Your report (Risk to women of severe bleeding after giving birth at five-year high in England, 13 December) rightly points out that the risk to women of severe bleeding after giving birth is at a five-year high. The article suggests that this is due to the declining quality and safety of NHS maternity care. But this is not true. The problem of increasing haemorrhage after birth is not simple, and neither women nor the quality of maternity care should be blamed.
In a recent World Health Organization analysis, the largest influence on the rate of haemorrhage was caesarean birth, and the only two factors that reduced the haemorrhage risk were home birth and early skin-to-skin contact/breastfeeding. Increased rates of haemorrhage are a natural consequence of high caesarean section rates. Sensationalist quotes of the “terrifying” risk to mothers of haemorrhage will only make the problem worse, as women seek to avoid labour in the NHS, either by choosing a caesarean (which increases the risk of haemorrhage) or by opting out of maternity care altogether (which increases the risk of death if haemorrhage occurs).
Increased intervention in childbirth has largely been to protect the baby.

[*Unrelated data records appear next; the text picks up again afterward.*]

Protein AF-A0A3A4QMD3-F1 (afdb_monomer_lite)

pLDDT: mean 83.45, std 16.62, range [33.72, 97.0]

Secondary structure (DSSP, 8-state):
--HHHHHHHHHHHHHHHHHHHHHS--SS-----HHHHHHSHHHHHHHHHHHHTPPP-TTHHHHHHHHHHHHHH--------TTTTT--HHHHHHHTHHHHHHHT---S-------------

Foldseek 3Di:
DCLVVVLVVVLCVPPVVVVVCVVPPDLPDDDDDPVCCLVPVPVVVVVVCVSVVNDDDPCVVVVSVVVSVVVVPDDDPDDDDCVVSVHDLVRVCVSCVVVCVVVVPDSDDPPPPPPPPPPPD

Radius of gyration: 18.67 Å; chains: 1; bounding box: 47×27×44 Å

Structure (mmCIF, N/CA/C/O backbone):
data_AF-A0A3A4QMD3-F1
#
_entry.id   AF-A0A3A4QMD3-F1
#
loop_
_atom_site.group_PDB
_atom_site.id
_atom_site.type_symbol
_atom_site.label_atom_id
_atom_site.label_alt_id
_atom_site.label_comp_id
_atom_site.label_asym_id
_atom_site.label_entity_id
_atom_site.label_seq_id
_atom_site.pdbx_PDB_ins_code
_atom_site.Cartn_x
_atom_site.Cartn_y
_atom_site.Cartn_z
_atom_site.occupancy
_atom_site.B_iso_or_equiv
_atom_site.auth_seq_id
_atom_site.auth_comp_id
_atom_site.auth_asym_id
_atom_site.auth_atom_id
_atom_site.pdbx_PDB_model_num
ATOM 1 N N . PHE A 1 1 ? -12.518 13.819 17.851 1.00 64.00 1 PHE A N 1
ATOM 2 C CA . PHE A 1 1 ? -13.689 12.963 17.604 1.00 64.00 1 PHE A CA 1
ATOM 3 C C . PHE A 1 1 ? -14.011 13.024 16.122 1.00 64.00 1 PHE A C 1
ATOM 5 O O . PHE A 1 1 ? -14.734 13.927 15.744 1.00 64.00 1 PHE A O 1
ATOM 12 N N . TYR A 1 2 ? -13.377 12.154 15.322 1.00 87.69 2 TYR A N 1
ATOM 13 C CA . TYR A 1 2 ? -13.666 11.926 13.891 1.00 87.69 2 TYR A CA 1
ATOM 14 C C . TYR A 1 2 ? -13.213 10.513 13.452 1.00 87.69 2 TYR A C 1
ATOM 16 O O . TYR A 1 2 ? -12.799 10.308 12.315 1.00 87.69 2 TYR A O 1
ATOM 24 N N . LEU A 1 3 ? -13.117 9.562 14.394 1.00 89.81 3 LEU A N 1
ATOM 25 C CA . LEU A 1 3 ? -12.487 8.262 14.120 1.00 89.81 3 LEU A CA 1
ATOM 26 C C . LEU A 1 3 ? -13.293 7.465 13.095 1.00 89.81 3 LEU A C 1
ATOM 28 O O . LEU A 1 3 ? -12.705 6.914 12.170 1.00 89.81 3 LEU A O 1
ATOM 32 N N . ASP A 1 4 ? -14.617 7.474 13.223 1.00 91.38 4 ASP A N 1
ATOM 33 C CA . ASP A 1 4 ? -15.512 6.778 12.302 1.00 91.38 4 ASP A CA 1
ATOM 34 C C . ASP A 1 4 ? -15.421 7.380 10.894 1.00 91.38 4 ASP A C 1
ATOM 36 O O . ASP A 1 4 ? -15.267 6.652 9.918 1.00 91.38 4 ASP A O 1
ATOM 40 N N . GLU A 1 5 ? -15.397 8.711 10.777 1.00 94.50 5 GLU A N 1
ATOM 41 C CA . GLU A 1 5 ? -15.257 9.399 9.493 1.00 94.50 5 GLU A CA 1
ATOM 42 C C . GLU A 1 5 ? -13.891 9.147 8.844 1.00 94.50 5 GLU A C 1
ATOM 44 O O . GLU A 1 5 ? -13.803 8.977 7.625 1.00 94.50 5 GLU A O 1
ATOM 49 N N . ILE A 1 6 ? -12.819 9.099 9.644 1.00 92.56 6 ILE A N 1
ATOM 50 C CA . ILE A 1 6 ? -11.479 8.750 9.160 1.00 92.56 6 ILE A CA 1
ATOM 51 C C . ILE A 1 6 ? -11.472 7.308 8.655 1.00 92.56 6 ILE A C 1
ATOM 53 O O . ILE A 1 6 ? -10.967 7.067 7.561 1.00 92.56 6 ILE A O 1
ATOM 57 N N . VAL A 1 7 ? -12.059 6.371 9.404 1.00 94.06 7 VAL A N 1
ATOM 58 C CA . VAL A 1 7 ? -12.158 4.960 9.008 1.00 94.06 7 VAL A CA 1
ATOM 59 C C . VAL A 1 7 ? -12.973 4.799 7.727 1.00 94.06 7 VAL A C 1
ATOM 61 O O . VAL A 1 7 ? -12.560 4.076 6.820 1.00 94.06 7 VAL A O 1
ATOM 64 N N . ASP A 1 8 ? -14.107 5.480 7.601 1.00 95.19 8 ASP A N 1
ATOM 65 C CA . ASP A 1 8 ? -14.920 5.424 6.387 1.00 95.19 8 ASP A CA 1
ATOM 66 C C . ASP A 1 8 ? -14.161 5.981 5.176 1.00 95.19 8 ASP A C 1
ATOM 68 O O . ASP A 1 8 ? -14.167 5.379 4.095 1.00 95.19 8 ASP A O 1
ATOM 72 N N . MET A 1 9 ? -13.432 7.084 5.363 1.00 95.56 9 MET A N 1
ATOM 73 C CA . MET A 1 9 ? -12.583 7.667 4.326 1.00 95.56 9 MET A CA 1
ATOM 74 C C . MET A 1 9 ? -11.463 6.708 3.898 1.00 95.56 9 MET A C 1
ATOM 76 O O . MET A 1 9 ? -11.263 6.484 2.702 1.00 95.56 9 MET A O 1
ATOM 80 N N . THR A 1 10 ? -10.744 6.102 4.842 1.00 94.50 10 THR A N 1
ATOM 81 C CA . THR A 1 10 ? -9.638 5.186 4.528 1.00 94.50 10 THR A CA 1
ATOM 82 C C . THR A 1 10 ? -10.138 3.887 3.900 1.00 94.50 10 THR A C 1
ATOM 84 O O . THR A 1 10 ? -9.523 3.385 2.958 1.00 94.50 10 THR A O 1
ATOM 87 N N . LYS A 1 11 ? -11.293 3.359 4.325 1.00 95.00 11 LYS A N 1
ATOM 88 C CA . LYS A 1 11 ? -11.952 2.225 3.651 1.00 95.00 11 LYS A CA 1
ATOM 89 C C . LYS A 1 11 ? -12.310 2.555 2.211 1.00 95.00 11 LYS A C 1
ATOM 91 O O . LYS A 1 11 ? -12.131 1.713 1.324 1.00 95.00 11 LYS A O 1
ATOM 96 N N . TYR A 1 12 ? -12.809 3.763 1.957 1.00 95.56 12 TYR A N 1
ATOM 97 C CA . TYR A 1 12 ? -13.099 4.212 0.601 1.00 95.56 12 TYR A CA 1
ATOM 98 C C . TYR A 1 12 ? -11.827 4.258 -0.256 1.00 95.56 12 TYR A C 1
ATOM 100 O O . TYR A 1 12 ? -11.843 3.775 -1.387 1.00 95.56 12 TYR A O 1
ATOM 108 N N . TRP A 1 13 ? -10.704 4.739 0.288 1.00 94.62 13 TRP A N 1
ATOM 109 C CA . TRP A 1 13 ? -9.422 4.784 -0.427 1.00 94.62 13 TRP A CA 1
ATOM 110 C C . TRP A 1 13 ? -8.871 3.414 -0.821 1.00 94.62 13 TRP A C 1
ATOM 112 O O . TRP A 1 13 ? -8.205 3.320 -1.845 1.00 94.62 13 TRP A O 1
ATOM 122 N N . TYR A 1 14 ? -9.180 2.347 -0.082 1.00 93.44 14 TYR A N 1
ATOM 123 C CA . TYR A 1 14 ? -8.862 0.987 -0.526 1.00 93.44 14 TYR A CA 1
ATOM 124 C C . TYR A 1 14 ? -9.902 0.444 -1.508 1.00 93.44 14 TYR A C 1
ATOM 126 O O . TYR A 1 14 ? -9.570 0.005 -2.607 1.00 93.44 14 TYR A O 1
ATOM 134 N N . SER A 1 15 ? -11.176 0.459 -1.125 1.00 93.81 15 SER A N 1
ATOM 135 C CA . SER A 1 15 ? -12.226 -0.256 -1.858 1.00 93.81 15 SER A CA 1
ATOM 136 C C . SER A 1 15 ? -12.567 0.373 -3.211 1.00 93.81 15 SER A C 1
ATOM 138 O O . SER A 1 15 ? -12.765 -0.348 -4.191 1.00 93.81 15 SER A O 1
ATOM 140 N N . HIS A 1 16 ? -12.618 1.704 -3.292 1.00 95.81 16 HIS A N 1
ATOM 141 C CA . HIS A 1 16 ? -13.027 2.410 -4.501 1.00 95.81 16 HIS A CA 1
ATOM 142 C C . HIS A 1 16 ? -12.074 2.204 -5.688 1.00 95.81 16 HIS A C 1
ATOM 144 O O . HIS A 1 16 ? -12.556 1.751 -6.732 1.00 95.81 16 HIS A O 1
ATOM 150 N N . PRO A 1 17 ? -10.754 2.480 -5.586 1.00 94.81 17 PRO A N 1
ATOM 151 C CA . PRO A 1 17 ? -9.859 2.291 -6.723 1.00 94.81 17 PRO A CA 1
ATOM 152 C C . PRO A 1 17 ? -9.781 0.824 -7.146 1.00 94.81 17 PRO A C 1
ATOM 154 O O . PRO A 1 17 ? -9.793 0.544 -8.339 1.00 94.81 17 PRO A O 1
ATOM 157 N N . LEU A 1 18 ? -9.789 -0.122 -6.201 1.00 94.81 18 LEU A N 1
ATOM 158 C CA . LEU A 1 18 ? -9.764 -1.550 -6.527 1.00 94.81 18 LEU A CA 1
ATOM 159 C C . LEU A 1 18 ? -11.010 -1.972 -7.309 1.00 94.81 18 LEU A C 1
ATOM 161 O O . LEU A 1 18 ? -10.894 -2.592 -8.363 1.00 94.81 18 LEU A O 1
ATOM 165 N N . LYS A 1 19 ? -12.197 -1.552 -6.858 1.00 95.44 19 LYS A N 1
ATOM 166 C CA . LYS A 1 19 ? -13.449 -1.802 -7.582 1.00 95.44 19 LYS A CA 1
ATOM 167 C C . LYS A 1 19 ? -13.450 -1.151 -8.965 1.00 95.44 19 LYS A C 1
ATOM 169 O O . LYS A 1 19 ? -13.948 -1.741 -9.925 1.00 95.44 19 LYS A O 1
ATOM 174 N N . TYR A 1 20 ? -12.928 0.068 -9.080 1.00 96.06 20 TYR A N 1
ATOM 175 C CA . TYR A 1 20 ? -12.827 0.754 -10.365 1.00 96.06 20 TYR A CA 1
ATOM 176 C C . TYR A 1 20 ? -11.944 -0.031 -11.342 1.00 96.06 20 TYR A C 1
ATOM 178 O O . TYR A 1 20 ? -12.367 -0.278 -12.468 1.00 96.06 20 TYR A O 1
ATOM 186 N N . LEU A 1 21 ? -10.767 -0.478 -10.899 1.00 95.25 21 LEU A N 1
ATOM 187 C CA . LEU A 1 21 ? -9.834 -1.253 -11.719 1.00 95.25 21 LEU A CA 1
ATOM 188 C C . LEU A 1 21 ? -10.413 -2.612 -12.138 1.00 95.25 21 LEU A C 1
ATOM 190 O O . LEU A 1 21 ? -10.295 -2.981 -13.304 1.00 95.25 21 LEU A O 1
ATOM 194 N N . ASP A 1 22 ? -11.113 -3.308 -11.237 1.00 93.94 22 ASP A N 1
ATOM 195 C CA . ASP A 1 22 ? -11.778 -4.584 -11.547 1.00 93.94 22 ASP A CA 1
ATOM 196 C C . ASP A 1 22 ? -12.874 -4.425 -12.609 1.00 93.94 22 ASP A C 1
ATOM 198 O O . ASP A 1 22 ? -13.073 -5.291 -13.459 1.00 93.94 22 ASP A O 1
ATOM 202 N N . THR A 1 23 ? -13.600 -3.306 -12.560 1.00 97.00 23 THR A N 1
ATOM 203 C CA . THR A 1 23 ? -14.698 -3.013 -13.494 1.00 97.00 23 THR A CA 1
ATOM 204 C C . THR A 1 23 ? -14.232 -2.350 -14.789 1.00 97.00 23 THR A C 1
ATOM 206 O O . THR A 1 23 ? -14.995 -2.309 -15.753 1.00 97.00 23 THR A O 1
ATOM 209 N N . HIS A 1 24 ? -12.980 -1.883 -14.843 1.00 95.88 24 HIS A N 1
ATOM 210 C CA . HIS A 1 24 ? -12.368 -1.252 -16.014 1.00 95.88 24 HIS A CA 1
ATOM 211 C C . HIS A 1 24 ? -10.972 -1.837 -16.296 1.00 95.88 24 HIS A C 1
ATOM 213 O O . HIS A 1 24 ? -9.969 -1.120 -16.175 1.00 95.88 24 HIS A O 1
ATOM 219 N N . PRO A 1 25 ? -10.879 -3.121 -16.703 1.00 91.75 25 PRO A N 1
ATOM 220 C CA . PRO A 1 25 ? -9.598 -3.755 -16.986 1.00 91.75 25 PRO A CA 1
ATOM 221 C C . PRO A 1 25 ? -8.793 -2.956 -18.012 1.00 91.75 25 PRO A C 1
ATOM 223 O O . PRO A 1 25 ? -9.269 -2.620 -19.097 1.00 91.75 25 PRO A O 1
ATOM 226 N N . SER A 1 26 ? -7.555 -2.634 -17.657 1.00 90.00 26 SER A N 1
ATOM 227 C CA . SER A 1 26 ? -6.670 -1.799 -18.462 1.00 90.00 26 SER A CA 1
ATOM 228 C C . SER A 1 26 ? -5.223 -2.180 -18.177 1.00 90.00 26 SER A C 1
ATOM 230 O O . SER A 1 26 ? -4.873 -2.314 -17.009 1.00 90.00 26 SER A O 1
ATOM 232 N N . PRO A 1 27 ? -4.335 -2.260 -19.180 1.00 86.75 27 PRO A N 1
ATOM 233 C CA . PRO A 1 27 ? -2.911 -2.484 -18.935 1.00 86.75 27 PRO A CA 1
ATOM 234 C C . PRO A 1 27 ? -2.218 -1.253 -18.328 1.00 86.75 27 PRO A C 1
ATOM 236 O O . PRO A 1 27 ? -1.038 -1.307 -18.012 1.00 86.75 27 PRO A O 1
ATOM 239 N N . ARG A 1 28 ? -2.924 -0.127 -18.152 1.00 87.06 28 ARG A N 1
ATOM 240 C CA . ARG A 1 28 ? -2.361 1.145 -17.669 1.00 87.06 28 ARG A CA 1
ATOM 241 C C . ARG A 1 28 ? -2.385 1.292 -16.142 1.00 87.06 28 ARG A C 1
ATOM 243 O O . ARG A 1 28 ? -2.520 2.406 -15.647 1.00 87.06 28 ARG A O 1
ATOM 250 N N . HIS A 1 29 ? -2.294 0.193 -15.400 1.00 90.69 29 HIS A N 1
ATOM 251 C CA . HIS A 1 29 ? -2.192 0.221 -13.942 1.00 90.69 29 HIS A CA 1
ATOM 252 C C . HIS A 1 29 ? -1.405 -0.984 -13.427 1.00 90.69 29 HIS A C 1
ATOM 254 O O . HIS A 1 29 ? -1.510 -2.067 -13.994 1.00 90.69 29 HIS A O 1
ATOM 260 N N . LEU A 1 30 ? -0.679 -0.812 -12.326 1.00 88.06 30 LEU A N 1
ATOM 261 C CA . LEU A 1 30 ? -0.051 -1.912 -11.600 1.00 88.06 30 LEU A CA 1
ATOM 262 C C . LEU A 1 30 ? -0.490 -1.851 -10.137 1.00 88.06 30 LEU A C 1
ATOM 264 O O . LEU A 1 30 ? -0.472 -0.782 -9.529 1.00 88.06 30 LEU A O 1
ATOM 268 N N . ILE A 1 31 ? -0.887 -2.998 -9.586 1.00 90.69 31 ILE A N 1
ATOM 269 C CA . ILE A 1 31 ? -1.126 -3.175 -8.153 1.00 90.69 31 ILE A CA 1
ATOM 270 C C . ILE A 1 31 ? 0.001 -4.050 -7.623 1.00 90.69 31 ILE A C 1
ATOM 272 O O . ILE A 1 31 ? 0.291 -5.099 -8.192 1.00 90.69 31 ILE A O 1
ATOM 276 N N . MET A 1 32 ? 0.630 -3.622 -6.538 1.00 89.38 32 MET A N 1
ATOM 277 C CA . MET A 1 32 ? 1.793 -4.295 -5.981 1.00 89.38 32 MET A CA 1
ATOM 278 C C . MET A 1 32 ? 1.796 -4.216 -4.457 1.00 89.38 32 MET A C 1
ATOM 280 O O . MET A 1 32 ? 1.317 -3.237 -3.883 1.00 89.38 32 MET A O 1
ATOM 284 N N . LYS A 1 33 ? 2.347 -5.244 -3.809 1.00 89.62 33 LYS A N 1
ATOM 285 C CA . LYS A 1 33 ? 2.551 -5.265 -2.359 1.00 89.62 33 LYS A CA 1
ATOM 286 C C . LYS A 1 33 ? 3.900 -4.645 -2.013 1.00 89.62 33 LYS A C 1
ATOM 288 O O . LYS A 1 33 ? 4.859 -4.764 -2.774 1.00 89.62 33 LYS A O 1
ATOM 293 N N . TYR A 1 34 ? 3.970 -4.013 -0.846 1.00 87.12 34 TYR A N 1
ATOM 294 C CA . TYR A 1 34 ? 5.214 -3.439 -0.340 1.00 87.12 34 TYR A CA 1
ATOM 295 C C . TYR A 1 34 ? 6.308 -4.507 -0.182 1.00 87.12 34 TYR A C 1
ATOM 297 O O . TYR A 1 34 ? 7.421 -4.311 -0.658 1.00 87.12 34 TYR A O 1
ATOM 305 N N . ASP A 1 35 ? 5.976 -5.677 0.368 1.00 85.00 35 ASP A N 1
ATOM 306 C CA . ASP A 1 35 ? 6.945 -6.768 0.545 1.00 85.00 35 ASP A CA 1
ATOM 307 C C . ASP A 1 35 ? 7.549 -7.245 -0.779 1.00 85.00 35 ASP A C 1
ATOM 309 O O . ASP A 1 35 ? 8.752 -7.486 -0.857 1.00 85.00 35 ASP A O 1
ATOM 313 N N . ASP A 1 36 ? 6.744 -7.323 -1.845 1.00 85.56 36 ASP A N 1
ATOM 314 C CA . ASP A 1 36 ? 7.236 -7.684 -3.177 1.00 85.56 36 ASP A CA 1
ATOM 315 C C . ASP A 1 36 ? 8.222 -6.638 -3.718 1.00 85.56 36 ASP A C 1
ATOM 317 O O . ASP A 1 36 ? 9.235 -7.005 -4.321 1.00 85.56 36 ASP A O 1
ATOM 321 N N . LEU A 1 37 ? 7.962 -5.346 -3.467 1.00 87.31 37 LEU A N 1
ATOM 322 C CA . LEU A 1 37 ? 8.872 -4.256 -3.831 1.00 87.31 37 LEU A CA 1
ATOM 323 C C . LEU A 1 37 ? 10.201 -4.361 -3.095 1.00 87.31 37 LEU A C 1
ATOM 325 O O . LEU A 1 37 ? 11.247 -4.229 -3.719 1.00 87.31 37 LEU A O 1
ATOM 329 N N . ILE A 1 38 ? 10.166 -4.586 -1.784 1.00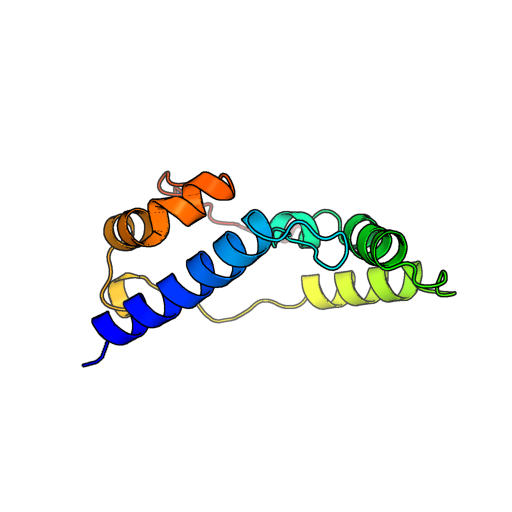 83.69 38 ILE A N 1
ATOM 330 C CA . ILE A 1 38 ? 11.381 -4.621 -0.966 1.00 83.69 38 ILE A CA 1
ATOM 331 C C . ILE A 1 38 ? 12.207 -5.876 -1.250 1.00 83.69 38 ILE A C 1
ATOM 333 O O . ILE A 1 38 ? 13.432 -5.800 -1.319 1.00 83.69 38 ILE A O 1
ATOM 337 N N . GLN A 1 39 ? 11.564 -7.024 -1.467 1.00 86.12 39 GLN A N 1
ATOM 338 C CA . GLN A 1 39 ? 12.271 -8.276 -1.743 1.00 86.12 39 GLN A CA 1
ATOM 339 C C . GLN A 1 39 ? 12.866 -8.321 -3.155 1.00 86.12 39 GLN A C 1
ATOM 341 O O . GLN A 1 39 ? 13.898 -8.957 -3.366 1.00 86.12 39 GLN A O 1
ATOM 346 N N . ARG A 1 40 ? 12.200 -7.707 -4.146 1.00 87.75 40 ARG A N 1
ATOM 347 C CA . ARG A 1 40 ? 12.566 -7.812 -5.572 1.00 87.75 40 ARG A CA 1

And yet, for the baby, childbirth in the UK is safer than it has ever been, with record low rates of stillbirth and neonatal death.
A large cultural change is rightly under way in the NHS, with a move away from paternalistic care and towards increased choice for women. We are hearing calls for increased caesarean rates and reductions in midwifery-led care, but sadly these will only increase haemorrhage rates. There is no simple way of giving birth – what is needed is expert compassionate care for all, along with high-quality education and maternal choice. But this will not be cheap. Conveyor-belt care is very cost effective – and a shift to true personalised care will take a large increase in resources. It is time for the government to step in to provide this.
Prof Andrew Weeks
Chair, Royal College of Obstetricians and Gynaecologists postpartum haemorrhage treatment guidelines committee; professor of international maternal health, University of Liverpool
Your article on postpartum haemorrhage overlooks the crucial link between mode of birth and haemorrhage risk. The lowest risk occurs when labour begins spontaneously and birth happens without significant intervention. Caesarean sections and induction of labour both significantly increase haemorrhage risk. Rates of intervention are rising sharply, with little improvement in neonatal outcomes, and worsening outcomes for women. The UK caesarean rate in England now stands at 45%, with inductions at 32%, and many women experiencing both in a single birth.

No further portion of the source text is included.